В другом месте Егор показал Пимке большой след. На молодом снегу отпечатались точно коровьи копыта.

– Это зверь сохатый прошел… Вон как отмахивал. В самый бы раз нашему солдату его залобовать… Весь бы курень был сыт, а кожу продал бы в заводе. Надо будет ему сказать… Пусть по следу его ищет.

В курень приехали уже ночью. Было совсем темно, и Пимка задремал, свернувшись калачиком на дне короба. Место куреня можно было заметить издали по зареву, которое поднималось над горевшими «кучонками», то есть кучами из длинных дров, обложенных сверху дерном. Немного в стороне стояли четыре балагана. Егор подъехал к тому, в котором жил дедушка Тит. Еще издали гостей встретила лаем пестрая собака Лыско, которая очень сконфузилась, когда узнала свою лошадь. На лай изо всех балаганов показались мужики.

– Это ты, Егор?

– Верно, я… Вот я вам какого зверя привез. Пимка, вылезай…

Выскочил из балагана Акинтич и вытащил Пимку, который никак не мог проснуться. Когда Акинтич его встряхнул, Пимке показалось очень холодно. В балагане сидел дедушка Тит и наблюдал за кипевшим на очаге из камней железным котелком, в котором варилась просяная каша на ужин. Увидав внука, старик обрадовался.

– Ну, ну, садись, гость будешь, – говорил он. – Что, озяб? Погоди, вот поешь каши и согреешься.

Балаган представлял собой большую низкую избу, без окон и без трубы. Заднюю половину занимали сплошные полати на старых еловых пнях. Налево от низенькой двери в углу был устроен из больших камней очаг. Вместо трубы в крыше чернела дыра, и дым расстилался по всему балагану, так что стоять было невозможно, и Пимка сейчас же закашлялся, наглотавшись дыму. Потолок и стены были покрыты сажей.

– Что, не понравилось наше угощение? – шутил Акинтич. – А ты пока садись на пол, Пимка, вот к дедушке…

Старый Тит ужасно был рад внучку и посадил его рядом с собой на обрубок бревна. Старику было под восемьдесят, и его седая борода превратилась в желтую, но он еще держался крепко, а в работе, пожалуй, не уступал и молодым мужикам. Только, к несчастью, у дедушки Тита начинала болеть спина и «тосковали» застуженные ноги.

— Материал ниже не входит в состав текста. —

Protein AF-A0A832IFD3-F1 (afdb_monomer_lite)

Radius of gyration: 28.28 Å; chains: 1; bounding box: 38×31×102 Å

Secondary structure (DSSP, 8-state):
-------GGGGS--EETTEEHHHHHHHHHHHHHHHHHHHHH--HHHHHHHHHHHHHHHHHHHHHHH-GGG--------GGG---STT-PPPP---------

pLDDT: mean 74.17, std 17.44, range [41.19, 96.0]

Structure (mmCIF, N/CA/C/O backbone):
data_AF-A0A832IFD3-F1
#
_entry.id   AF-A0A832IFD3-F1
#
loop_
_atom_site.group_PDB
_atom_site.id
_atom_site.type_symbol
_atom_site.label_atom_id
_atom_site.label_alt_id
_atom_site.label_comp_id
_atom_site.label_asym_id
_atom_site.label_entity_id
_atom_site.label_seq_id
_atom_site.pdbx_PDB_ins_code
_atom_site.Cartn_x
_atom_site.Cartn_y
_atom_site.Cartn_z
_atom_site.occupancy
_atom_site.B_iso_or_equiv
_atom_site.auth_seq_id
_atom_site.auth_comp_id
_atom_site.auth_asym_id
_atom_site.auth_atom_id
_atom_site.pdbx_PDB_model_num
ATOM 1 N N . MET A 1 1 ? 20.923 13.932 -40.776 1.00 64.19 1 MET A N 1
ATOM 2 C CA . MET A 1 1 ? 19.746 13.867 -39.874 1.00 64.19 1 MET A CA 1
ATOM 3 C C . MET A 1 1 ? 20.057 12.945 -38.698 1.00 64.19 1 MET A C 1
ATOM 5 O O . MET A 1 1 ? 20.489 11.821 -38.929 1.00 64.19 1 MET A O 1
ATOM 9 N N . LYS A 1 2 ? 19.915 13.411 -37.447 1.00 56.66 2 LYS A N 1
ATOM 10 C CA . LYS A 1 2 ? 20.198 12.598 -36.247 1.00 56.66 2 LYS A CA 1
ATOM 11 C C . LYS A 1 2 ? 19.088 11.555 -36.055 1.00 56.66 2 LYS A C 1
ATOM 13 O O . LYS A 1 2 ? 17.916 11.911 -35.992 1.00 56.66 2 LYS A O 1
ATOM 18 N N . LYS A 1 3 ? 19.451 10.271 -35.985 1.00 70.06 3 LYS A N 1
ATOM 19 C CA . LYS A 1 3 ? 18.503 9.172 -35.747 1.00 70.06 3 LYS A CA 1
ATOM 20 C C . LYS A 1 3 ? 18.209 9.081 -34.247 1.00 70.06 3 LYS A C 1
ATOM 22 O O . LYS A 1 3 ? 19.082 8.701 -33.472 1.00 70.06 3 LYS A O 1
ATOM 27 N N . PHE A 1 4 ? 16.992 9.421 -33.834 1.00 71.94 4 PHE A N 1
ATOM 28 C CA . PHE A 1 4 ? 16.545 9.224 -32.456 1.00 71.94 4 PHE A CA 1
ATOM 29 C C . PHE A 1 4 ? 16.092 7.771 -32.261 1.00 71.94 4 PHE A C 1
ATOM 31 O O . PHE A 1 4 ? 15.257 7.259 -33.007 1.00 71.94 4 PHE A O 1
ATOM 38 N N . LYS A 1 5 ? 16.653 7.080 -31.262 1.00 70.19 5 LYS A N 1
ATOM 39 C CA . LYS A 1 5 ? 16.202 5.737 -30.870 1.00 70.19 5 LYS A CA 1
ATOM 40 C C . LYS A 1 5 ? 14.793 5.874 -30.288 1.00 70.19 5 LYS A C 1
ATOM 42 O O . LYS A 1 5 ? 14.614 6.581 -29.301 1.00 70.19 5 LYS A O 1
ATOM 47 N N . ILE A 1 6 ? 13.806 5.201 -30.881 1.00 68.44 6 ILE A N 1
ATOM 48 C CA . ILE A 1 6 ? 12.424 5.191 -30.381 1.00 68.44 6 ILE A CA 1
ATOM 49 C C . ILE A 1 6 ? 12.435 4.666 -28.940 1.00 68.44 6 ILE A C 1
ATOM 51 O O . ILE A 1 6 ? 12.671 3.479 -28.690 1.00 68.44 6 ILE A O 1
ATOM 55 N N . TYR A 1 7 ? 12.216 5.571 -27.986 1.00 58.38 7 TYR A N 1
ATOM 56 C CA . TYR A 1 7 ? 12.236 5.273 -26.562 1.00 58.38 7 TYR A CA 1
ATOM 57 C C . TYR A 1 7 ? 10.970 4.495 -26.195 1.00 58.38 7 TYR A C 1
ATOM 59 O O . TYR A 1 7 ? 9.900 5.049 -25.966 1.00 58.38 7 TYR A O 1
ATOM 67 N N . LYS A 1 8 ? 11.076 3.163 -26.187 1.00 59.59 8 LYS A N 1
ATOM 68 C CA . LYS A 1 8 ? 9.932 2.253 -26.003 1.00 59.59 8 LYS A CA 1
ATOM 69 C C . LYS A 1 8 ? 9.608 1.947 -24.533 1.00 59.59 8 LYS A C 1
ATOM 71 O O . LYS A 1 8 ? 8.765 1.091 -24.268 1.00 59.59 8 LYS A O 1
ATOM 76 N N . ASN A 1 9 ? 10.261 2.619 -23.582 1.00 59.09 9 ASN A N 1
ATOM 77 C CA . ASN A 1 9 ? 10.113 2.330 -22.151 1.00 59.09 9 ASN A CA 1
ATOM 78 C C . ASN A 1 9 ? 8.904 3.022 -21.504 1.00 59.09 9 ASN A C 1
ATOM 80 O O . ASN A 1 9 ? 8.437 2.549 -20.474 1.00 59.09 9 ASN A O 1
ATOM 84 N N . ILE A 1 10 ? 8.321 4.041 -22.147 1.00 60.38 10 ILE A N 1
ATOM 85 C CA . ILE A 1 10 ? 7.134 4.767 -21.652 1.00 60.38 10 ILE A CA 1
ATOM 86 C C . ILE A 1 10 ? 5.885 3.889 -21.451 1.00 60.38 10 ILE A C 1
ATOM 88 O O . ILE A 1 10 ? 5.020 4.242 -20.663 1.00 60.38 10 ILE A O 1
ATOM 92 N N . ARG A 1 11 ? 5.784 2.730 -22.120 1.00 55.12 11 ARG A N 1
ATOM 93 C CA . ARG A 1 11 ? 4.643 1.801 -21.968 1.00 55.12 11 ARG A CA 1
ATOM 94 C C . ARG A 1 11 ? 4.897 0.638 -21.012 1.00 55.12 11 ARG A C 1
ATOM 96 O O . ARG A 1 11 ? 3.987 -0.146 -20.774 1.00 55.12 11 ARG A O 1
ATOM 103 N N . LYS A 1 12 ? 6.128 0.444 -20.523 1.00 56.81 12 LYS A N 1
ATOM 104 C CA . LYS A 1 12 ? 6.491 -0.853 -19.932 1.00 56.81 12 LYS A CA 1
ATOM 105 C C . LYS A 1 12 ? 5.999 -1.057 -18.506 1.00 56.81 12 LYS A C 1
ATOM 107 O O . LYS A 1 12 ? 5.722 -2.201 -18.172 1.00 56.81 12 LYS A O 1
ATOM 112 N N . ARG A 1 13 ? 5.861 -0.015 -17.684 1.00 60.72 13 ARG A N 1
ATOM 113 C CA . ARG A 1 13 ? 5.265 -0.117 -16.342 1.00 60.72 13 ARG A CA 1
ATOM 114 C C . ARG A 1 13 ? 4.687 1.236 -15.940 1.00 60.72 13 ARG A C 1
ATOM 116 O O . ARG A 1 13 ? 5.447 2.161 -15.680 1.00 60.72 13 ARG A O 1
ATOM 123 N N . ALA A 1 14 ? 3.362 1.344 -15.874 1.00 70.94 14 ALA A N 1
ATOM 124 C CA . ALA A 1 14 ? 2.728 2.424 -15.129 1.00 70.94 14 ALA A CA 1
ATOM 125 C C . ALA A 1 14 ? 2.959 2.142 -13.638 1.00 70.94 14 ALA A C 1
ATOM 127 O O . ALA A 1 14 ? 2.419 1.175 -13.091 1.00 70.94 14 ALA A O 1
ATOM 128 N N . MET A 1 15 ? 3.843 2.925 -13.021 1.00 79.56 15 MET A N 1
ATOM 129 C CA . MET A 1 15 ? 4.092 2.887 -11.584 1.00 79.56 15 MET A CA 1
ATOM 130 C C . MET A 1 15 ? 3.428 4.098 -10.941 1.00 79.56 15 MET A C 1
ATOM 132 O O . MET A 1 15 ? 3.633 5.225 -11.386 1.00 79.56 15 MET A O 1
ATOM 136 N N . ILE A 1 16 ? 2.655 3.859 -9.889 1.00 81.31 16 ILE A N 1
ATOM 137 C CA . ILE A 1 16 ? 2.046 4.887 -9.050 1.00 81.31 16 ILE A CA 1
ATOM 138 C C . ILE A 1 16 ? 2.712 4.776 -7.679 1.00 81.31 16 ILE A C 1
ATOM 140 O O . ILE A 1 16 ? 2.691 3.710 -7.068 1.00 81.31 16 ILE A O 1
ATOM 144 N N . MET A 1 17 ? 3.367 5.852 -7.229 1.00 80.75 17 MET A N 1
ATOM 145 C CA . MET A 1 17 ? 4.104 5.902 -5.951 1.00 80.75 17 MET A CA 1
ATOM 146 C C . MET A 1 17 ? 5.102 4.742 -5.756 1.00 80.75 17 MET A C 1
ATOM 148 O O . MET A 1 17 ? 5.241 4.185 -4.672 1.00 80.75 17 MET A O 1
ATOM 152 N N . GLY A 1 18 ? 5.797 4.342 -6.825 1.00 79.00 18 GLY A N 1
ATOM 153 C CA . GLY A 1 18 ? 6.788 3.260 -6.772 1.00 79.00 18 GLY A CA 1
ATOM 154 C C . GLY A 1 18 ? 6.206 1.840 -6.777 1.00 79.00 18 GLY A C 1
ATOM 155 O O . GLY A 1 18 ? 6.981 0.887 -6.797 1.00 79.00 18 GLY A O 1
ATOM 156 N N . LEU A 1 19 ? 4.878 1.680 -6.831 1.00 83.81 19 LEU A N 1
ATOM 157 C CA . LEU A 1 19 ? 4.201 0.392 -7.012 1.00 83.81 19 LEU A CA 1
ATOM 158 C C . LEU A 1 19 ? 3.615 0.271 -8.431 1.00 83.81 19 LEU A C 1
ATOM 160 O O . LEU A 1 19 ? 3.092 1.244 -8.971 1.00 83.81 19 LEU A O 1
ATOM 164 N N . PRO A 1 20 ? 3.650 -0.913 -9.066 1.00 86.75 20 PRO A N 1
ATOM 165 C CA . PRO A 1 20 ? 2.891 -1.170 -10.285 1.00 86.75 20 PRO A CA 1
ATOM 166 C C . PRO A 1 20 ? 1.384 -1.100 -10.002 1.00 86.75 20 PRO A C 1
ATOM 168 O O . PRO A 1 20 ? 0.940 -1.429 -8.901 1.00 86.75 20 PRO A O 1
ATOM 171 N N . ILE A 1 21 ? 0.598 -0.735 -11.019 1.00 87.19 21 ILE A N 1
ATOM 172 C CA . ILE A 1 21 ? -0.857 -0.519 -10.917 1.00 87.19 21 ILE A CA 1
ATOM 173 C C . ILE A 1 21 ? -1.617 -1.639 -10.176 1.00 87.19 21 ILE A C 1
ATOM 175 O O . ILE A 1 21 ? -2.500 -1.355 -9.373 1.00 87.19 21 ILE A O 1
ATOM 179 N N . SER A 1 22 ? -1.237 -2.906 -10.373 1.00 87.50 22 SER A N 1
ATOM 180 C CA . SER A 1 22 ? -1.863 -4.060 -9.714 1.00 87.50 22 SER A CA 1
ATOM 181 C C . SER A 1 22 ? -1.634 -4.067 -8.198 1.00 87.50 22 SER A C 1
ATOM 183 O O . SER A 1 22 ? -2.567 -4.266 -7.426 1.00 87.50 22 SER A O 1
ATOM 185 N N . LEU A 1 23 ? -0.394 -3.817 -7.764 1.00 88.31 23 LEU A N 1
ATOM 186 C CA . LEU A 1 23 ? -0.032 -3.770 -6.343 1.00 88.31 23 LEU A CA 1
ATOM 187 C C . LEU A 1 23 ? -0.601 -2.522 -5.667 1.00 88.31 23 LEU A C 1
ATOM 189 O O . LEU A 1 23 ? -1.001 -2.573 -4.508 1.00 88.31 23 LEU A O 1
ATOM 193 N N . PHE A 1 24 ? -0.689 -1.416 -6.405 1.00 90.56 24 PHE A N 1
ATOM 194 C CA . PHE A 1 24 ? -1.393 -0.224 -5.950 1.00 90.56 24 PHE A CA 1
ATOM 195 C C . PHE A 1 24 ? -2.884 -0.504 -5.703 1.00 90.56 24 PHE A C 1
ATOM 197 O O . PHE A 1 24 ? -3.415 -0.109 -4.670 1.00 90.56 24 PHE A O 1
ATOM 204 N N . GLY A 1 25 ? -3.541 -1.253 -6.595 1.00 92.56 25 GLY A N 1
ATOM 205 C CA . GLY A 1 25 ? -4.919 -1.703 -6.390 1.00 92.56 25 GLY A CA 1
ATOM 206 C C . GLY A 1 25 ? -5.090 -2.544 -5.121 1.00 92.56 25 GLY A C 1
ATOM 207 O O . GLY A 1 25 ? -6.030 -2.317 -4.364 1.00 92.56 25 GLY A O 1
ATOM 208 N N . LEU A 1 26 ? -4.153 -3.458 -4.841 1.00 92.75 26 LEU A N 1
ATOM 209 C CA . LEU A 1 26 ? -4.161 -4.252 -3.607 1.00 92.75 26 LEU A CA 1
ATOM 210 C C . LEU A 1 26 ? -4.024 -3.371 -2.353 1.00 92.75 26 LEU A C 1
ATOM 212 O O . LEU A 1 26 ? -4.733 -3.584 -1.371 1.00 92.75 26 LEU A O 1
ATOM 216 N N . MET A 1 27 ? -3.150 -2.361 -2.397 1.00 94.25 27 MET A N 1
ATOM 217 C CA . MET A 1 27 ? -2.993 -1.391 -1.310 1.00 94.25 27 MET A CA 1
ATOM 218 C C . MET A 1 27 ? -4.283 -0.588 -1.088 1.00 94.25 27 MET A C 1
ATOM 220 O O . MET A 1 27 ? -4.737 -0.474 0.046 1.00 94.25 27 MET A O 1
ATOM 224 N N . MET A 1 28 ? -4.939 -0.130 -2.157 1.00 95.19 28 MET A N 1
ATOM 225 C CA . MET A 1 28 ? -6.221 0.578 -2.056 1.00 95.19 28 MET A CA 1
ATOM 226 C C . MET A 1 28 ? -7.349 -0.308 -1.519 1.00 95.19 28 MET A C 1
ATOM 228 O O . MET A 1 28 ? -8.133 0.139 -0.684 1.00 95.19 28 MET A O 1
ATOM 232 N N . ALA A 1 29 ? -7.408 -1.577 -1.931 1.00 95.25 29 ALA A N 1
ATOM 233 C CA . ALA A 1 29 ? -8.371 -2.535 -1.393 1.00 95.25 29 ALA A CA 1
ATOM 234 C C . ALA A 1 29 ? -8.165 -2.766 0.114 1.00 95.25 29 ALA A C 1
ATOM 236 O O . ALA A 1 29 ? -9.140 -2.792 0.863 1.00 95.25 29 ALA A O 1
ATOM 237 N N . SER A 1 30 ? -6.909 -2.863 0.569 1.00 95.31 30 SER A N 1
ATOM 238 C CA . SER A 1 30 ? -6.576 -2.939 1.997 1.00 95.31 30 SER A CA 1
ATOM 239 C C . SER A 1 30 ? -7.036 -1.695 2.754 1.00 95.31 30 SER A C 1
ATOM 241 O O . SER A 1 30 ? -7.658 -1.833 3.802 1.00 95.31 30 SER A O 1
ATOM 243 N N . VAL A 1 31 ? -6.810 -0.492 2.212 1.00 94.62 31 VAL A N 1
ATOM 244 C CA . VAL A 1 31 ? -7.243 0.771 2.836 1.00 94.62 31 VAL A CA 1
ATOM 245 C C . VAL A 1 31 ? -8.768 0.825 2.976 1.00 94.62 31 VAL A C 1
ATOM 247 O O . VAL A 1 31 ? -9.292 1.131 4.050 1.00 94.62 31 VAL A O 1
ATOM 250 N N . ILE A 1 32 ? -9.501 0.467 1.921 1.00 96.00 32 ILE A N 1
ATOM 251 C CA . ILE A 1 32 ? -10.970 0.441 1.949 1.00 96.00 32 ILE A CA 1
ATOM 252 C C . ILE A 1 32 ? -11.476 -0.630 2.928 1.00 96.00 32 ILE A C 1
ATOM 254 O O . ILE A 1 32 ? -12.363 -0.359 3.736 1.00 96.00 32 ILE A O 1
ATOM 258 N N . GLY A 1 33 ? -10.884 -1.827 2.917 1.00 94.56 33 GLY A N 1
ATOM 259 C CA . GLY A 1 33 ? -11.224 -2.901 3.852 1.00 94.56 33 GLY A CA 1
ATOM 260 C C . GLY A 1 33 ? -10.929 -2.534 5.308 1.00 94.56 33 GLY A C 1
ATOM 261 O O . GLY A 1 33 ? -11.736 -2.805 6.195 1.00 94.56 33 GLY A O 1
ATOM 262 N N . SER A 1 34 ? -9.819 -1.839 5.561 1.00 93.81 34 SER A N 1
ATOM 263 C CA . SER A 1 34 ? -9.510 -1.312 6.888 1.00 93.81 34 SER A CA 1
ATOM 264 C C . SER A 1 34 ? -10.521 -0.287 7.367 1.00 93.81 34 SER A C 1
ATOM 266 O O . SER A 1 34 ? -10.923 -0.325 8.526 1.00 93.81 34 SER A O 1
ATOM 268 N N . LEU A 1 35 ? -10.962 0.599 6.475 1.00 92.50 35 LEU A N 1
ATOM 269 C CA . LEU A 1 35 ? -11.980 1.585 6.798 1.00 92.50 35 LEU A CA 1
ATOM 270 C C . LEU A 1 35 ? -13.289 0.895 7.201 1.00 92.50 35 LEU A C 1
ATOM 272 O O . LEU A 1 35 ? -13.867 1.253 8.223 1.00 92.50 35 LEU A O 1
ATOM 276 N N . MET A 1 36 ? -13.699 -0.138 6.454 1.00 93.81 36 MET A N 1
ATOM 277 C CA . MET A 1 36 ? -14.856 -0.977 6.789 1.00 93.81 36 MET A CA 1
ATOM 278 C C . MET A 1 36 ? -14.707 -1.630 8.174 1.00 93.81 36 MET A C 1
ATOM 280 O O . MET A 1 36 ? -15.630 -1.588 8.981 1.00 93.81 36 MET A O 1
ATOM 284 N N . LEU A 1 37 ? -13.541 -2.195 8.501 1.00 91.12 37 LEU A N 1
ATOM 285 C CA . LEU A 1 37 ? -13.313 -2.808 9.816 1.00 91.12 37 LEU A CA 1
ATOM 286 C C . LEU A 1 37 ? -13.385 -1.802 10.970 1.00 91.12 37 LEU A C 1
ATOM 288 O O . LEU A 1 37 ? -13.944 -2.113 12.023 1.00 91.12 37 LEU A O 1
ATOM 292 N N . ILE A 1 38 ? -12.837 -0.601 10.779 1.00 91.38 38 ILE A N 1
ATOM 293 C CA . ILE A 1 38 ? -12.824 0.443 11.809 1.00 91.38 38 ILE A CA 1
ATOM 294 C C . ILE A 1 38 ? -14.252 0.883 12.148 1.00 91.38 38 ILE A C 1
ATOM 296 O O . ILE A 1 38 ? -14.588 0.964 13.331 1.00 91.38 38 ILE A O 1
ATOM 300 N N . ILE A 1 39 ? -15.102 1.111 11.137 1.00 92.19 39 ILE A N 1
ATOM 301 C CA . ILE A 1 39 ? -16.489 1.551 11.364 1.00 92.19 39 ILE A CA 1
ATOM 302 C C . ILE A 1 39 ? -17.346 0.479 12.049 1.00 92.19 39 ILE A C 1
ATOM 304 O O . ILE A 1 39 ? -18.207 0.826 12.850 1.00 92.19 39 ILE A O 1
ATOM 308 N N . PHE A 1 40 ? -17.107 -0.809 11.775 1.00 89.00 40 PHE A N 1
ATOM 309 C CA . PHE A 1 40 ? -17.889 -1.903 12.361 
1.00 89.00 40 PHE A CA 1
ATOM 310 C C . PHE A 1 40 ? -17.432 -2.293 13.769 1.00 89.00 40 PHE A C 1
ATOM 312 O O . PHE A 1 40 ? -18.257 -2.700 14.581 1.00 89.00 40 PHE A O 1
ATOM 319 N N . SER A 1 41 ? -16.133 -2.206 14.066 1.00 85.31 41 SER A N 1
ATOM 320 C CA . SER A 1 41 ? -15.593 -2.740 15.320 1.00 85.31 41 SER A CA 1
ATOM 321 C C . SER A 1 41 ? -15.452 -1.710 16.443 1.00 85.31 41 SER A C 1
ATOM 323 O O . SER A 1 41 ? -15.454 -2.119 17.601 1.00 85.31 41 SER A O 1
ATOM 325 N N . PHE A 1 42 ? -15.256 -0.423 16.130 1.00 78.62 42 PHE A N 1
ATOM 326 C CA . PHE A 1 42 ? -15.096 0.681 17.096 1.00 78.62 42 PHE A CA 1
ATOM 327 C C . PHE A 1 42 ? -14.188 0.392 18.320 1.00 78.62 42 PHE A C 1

– Вот тебе, дедушка, и помощник, – галдели набравшиеся в балаган мужики. – Он, брат, этот самый Пимка, ежели до каши, так первый работник…

Все дроворубы и углежоги благодаря жизни в курных балаганах походили на трубочистов. Все равно, мойся не мойся, а от дыма и сажи не убережешься. Теперь все были рады новому человеку и шутили над малышом, как кто мог придумать. Пимка был совершенно счастлив. Мужики были все свои, шалайские, и он всех знал в лицо. Отец Пимки привез из деревни всякой всячины и теперь делил – кому хлеба, кому шубу, кому новый топор, кому приварок ко щам, кому новую рубаху.

Пимка наелся горячей каши с таким удовольствием, как никогда не едал, и тут же заснул, сидя на обрубке около деда.

– Ну, надо малыша на перину укладывать, – шутил Акинтич, устраивая на нарах для Пимки постель из сена. – Вот мы тут зеленого пуху настелем, – спи только.

Сонного Пимку Акинтич перенес на руках, уложил на нарах и прикрыл своей ягой.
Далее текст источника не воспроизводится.